Jは全速でバックし、カースタントのように車を反転させ、その場を後にした。幸いギャングたちは走って向かって来ていたため、誰も追ってはこなかった。


「お前のとこの連中がもう行ってるんじゃなかったのか?それに相手は4人って聞いてたぞ」


アクセルを全開にしながらJが口を開く。


「知らない、知らないんだ。なんでだ?なんでだ?」


今見た状況の整理が付いていないラルフの部下は「知らない」を繰り返しているだけだった。



その後、公衆電話を見付け仲間に連絡を取ったラルフの部下は、慌てて、そして顔面蒼白で戻って来た。どうやら入れ違いでブラックの若手が倉庫街に向かったらしい。


しかし、20人程しか集めていないブラックに対して、相手は幹部含めた50人規模であり、状況は厳しかった。


Jは猛スピードで再び倉庫街へと車を走らせた。正直間に合うとは思っていない。しかし、少しでも早く現場の混乱を落ち着かせるには、この車にいる連中がそこに着く必要がある。



キングやアーサーを乗せたブラックが頼りにする連合軍であるJのシビックが再び袋小路の奥に着いた時、現場ではブラックの数人が倒れていた。


彼らは微動だにしていないが、誰も彼らを起き上がらせようとしない所を見ると、あまり良い状況ではないようだ。しかし、その数人の犠牲がギャングたちの破壊衝動を満たしたであろう、J達の到着時には両組織が倒れた数人を挟んでにらみ合う休戦のような状況になっていた。


見た所、倒れている内の1人はルービンだ。


ただ、この状況は彼のシミュレート不足の結果ではない。この状況はJにとっても想定外だった。2人の結果を分けたのは、ほんの少しの運の差と、最善手が浮かぶまでの僅かばかり時間の差だろう。


ラルフの部下とキングが部下と最前線に向かい、アーサーとJは車の横で待機していた。


キングが交渉の真ん中に入ったことで、ある程度落ち着きが出てきていた。最終的にブルーを敵に回すことはどの組織にとっても得策では無く、キングに手出しをしようという連中がいないからだ。さらにこのタイミングでラルフのキャデラックを先頭に5台のブラックの車がそれぞれカーステレオの重低音を爆音で響かせながら袋小路に到着した。

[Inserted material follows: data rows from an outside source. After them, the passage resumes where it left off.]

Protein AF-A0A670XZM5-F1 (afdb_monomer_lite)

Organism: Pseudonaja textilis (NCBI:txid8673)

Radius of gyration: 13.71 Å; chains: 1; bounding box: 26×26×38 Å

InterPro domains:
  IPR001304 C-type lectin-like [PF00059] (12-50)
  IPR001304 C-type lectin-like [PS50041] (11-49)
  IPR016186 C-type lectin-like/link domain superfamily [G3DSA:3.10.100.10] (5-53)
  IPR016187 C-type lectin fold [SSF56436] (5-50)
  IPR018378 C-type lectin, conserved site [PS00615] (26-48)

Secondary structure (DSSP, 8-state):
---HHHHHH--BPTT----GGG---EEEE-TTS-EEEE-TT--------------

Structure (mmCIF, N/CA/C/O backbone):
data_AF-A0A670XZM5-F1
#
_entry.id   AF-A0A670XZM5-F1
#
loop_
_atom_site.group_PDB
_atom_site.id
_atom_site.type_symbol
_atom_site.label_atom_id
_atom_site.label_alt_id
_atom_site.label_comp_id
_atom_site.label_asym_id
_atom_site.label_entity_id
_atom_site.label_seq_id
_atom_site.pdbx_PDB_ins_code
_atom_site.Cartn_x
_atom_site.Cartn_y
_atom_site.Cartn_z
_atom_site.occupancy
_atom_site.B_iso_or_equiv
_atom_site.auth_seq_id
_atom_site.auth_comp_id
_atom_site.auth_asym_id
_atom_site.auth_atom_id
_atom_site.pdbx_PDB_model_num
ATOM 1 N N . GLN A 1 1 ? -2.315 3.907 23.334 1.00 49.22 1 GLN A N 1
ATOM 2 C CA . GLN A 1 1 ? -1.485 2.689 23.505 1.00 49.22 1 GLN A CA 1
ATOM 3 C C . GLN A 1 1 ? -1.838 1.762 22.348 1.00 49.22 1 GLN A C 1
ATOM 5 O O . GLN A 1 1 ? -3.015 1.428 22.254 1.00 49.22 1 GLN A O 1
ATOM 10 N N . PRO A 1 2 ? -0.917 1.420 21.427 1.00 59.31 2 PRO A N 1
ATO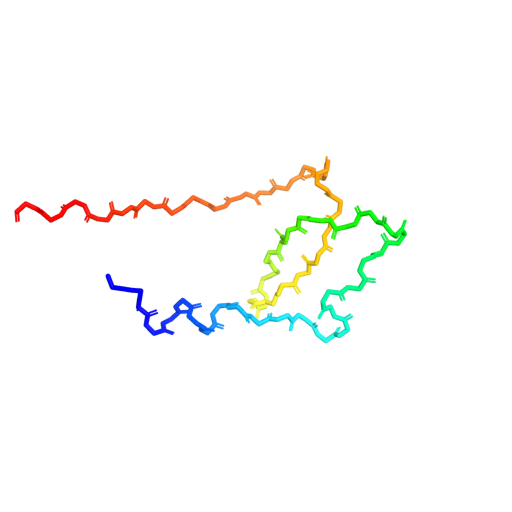M 11 C CA . PRO A 1 2 ? -1.273 0.596 20.276 1.00 59.31 2 PRO A CA 1
ATOM 12 C C . PRO A 1 2 ? -1.704 -0.793 20.751 1.00 59.31 2 PRO A C 1
ATOM 14 O O . PRO A 1 2 ? -1.005 -1.442 21.532 1.00 59.31 2 PRO A O 1
ATOM 17 N N . VAL A 1 3 ? -2.888 -1.224 20.320 1.00 65.19 3 VAL A N 1
ATOM 18 C CA . VAL A 1 3 ? -3.433 -2.540 20.670 1.00 65.19 3 VAL A CA 1
ATOM 19 C C . VAL A 1 3 ? -2.566 -3.649 20.065 1.00 65.19 3 VAL A C 1
ATOM 21 O O . VAL A 1 3 ? -1.995 -3.479 18.990 1.00 65.19 3 VAL A O 1
ATOM 24 N N . LEU A 1 4 ? -2.487 -4.806 20.733 1.00 60.56 4 LEU A N 1
ATOM 25 C CA . LEU A 1 4 ? -1.702 -5.976 20.296 1.00 60.56 4 LEU A CA 1
ATOM 26 C C . LEU A 1 4 ? -1.983 -6.381 18.831 1.00 60.56 4 LEU A C 1
ATOM 28 O O . LEU A 1 4 ? -1.095 -6.860 18.133 1.00 60.56 4 LEU A O 1
ATOM 32 N N . TRP A 1 5 ? -3.205 -6.128 18.352 1.00 60.31 5 TRP A N 1
ATOM 33 C CA . TRP A 1 5 ? -3.644 -6.373 16.977 1.00 60.31 5 TRP A CA 1
ATOM 34 C C . TRP A 1 5 ? -2.923 -5.526 15.924 1.00 60.31 5 TRP A C 1
ATOM 36 O O . TRP A 1 5 ? -2.778 -5.990 14.797 1.00 60.31 5 TRP A O 1
ATOM 46 N N . VAL A 1 6 ? -2.439 -4.325 16.275 1.00 63.03 6 VAL A N 1
ATOM 47 C CA . VAL A 1 6 ? -1.653 -3.490 15.355 1.00 63.03 6 VAL A CA 1
ATOM 48 C C . VAL A 1 6 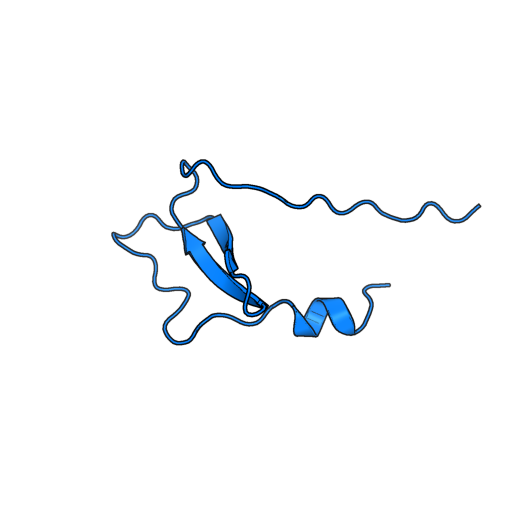? -0.406 -4.256 14.940 1.00 63.03 6 VAL A C 1
ATOM 50 O O . VAL A 1 6 ? -0.201 -4.457 13.758 1.00 63.03 6 VAL A O 1
ATOM 53 N N . TRP A 1 7 ? 0.365 -4.805 15.878 1.00 61.47 7 TRP A N 1
ATOM 54 C CA . TRP A 1 7 ? 1.599 -5.546 15.575 1.00 61.47 7 TRP A CA 1
ATOM 55 C C . TRP A 1 7 ? 1.379 -6.808 14.732 1.00 61.47 7 TRP A C 1
ATOM 57 O O . TRP A 1 7 ? 2.255 -7.184 13.958 1.00 61.47 7 TRP A O 1
ATOM 67 N N . LEU A 1 8 ? 0.208 -7.442 14.847 1.00 63.12 8 LEU A N 1
ATOM 68 C CA . LEU A 1 8 ? -0.167 -8.594 14.024 1.00 63.12 8 LEU A CA 1
ATOM 69 C C . LEU A 1 8 ? -0.559 -8.198 12.596 1.00 63.12 8 LEU A C 1
ATOM 71 O O . LEU A 1 8 ? -0.458 -9.035 11.699 1.00 63.12 8 LEU A O 1
ATOM 75 N N . SER A 1 9 ? -0.994 -6.952 12.374 1.00 65.19 9 SER A N 1
ATOM 76 C CA . SER A 1 9 ? -1.348 -6.490 11.035 1.00 65.19 9 SER A CA 1
ATOM 77 C C . SER A 1 9 ? -0.110 -6.309 10.163 1.00 65.19 9 SER A C 1
ATOM 79 O O . SER A 1 9 ? -0.198 -6.626 8.987 1.00 65.19 9 SER A O 1
ATOM 81 N N . TRP A 1 10 ? 1.046 -5.904 10.706 1.00 71.69 10 TRP A N 1
ATOM 82 C CA . TRP A 1 10 ? 2.305 -5.642 9.977 1.00 71.69 10 TRP A CA 1
ATOM 83 C C . TRP A 1 10 ? 3.043 -6.914 9.519 1.00 71.69 10 TRP A C 1
ATOM 85 O O . TRP A 1 10 ? 4.184 -7.168 9.901 1.00 71.69 10 TRP A O 1
ATOM 95 N N . SER A 1 11 ? 2.400 -7.742 8.696 1.00 89.12 11 SER A N 1
ATOM 96 C CA . SER A 1 11 ? 2.994 -8.960 8.142 1.00 89.12 11 SER A CA 1
ATOM 97 C C . SER A 1 11 ? 3.071 -8.908 6.617 1.00 89.12 11 SER A C 1
ATOM 99 O O . SER A 1 11 ? 2.049 -8.963 5.936 1.00 89.12 11 SER A O 1
ATOM 101 N N . TRP A 1 12 ? 4.281 -8.831 6.067 1.00 93.44 12 TRP A N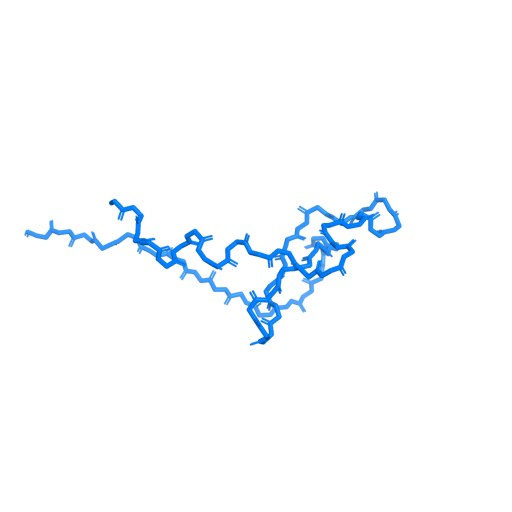 1
ATOM 102 C CA . TRP A 1 12 ? 4.495 -8.879 4.620 1.00 93.44 12 TRP A CA 1
ATOM 103 C C . TRP A 1 12 ? 4.058 -10.217 4.020 1.00 93.44 12 TRP A C 1
ATOM 105 O O . TRP A 1 12 ? 4.140 -11.275 4.658 1.00 93.44 12 TRP A O 1
ATOM 115 N N . LYS A 1 13 ? 3.564 -10.166 2.783 1.00 96.00 13 LYS A N 1
ATOM 116 C CA . LYS A 1 13 ? 3.423 -11.353 1.943 1.00 96.00 13 LYS A CA 1
ATOM 117 C C . LYS A 1 13 ? 4.816 -11.937 1.688 1.00 96.00 13 LYS A C 1
ATOM 119 O O . LYS A 1 13 ? 5.810 -11.219 1.678 1.00 96.00 13 LYS A O 1
ATOM 124 N N . GLU A 1 14 ? 4.894 -13.251 1.509 1.00 95.94 14 GLU A N 1
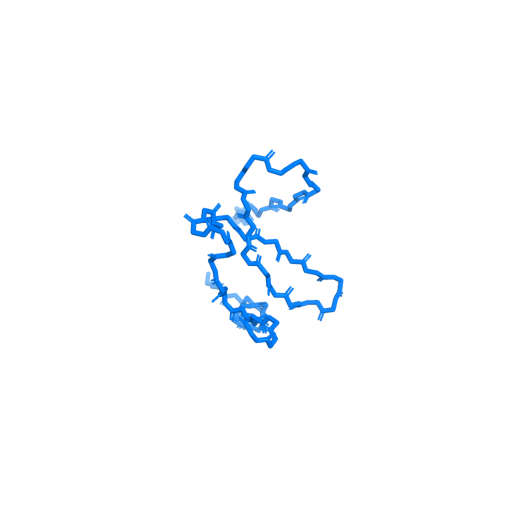ATOM 125 C CA . GLU A 1 14 ? 6.162 -13.902 1.179 1.00 95.94 14 GLU A CA 1
ATOM 126 C C . GLU A 1 14 ? 6.774 -13.279 -0.085 1.00 95.94 14 GLU A C 1
ATOM 128 O O . GLU A 1 14 ? 6.093 -13.133 -1.105 1.00 95.94 14 GLU A O 1
ATOM 133 N N . GLY A 1 15 ? 8.048 -12.892 0.020 1.00 96.56 15 GLY A N 1
ATOM 134 C CA . GLY A 1 15 ? 8.788 -12.195 -1.031 1.00 96.56 15 GLY A CA 1
ATOM 135 C C . GLY A 1 15 ? 8.736 -10.668 -0.961 1.00 96.56 15 GLY A C 1
ATOM 136 O O . GLY A 1 15 ? 9.522 -10.048 -1.661 1.00 96.56 15 GLY A O 1
ATOM 137 N N . GLU A 1 16 ? 7.890 -10.079 -0.110 1.00 97.25 16 GLU A N 1
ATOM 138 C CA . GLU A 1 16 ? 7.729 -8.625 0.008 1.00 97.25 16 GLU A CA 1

キャデラックから出て来たラルフは厳しい顔ですぐに最前線の交渉の現場に向かう。ただ、これ以上抗争が激化することはないだろうという確信があり、Jはマルボロに火を点けた。そして、ラルフ、キングからもう大丈夫という合図をJは受けた。


動かない数人は、この状況をまとめるための犠牲となった。彼らがやられたことによって、それぞれの組織の若手が起こした問題は解決したと見なす、という結論に達したのだ。


キングたちブルーの連中は最後までこの状況を見届けるという役目を負ったものの、Jはこの場に残っている必要性が無くなり、なんとなく嫌な気もしたため、ラルフとキングに目で合図をしてからシビックに乗り込み車を走らせた。


動かず横たわるルービンたちを見た後でもあり、気分が晴れている訳はないのだが、事態がより悪い方向へ向かわなかったことへの安堵感はあった。そしてJのシビックが袋小路を出て走り始めたとほぼ同時に、サイレンをならしたパトカーの大群が袋小路へと突入していった。


網からはみ出た雑魚一匹は気にしないのか、シビックには目も留めず、袋小路へとパトカーは全車入っていったため、ここでもJとアーサーは「ミゼラブル」の道を進むことにはならなくて済んだようだ。これがさっき感じた「嫌な気」だったんだなとJは思った。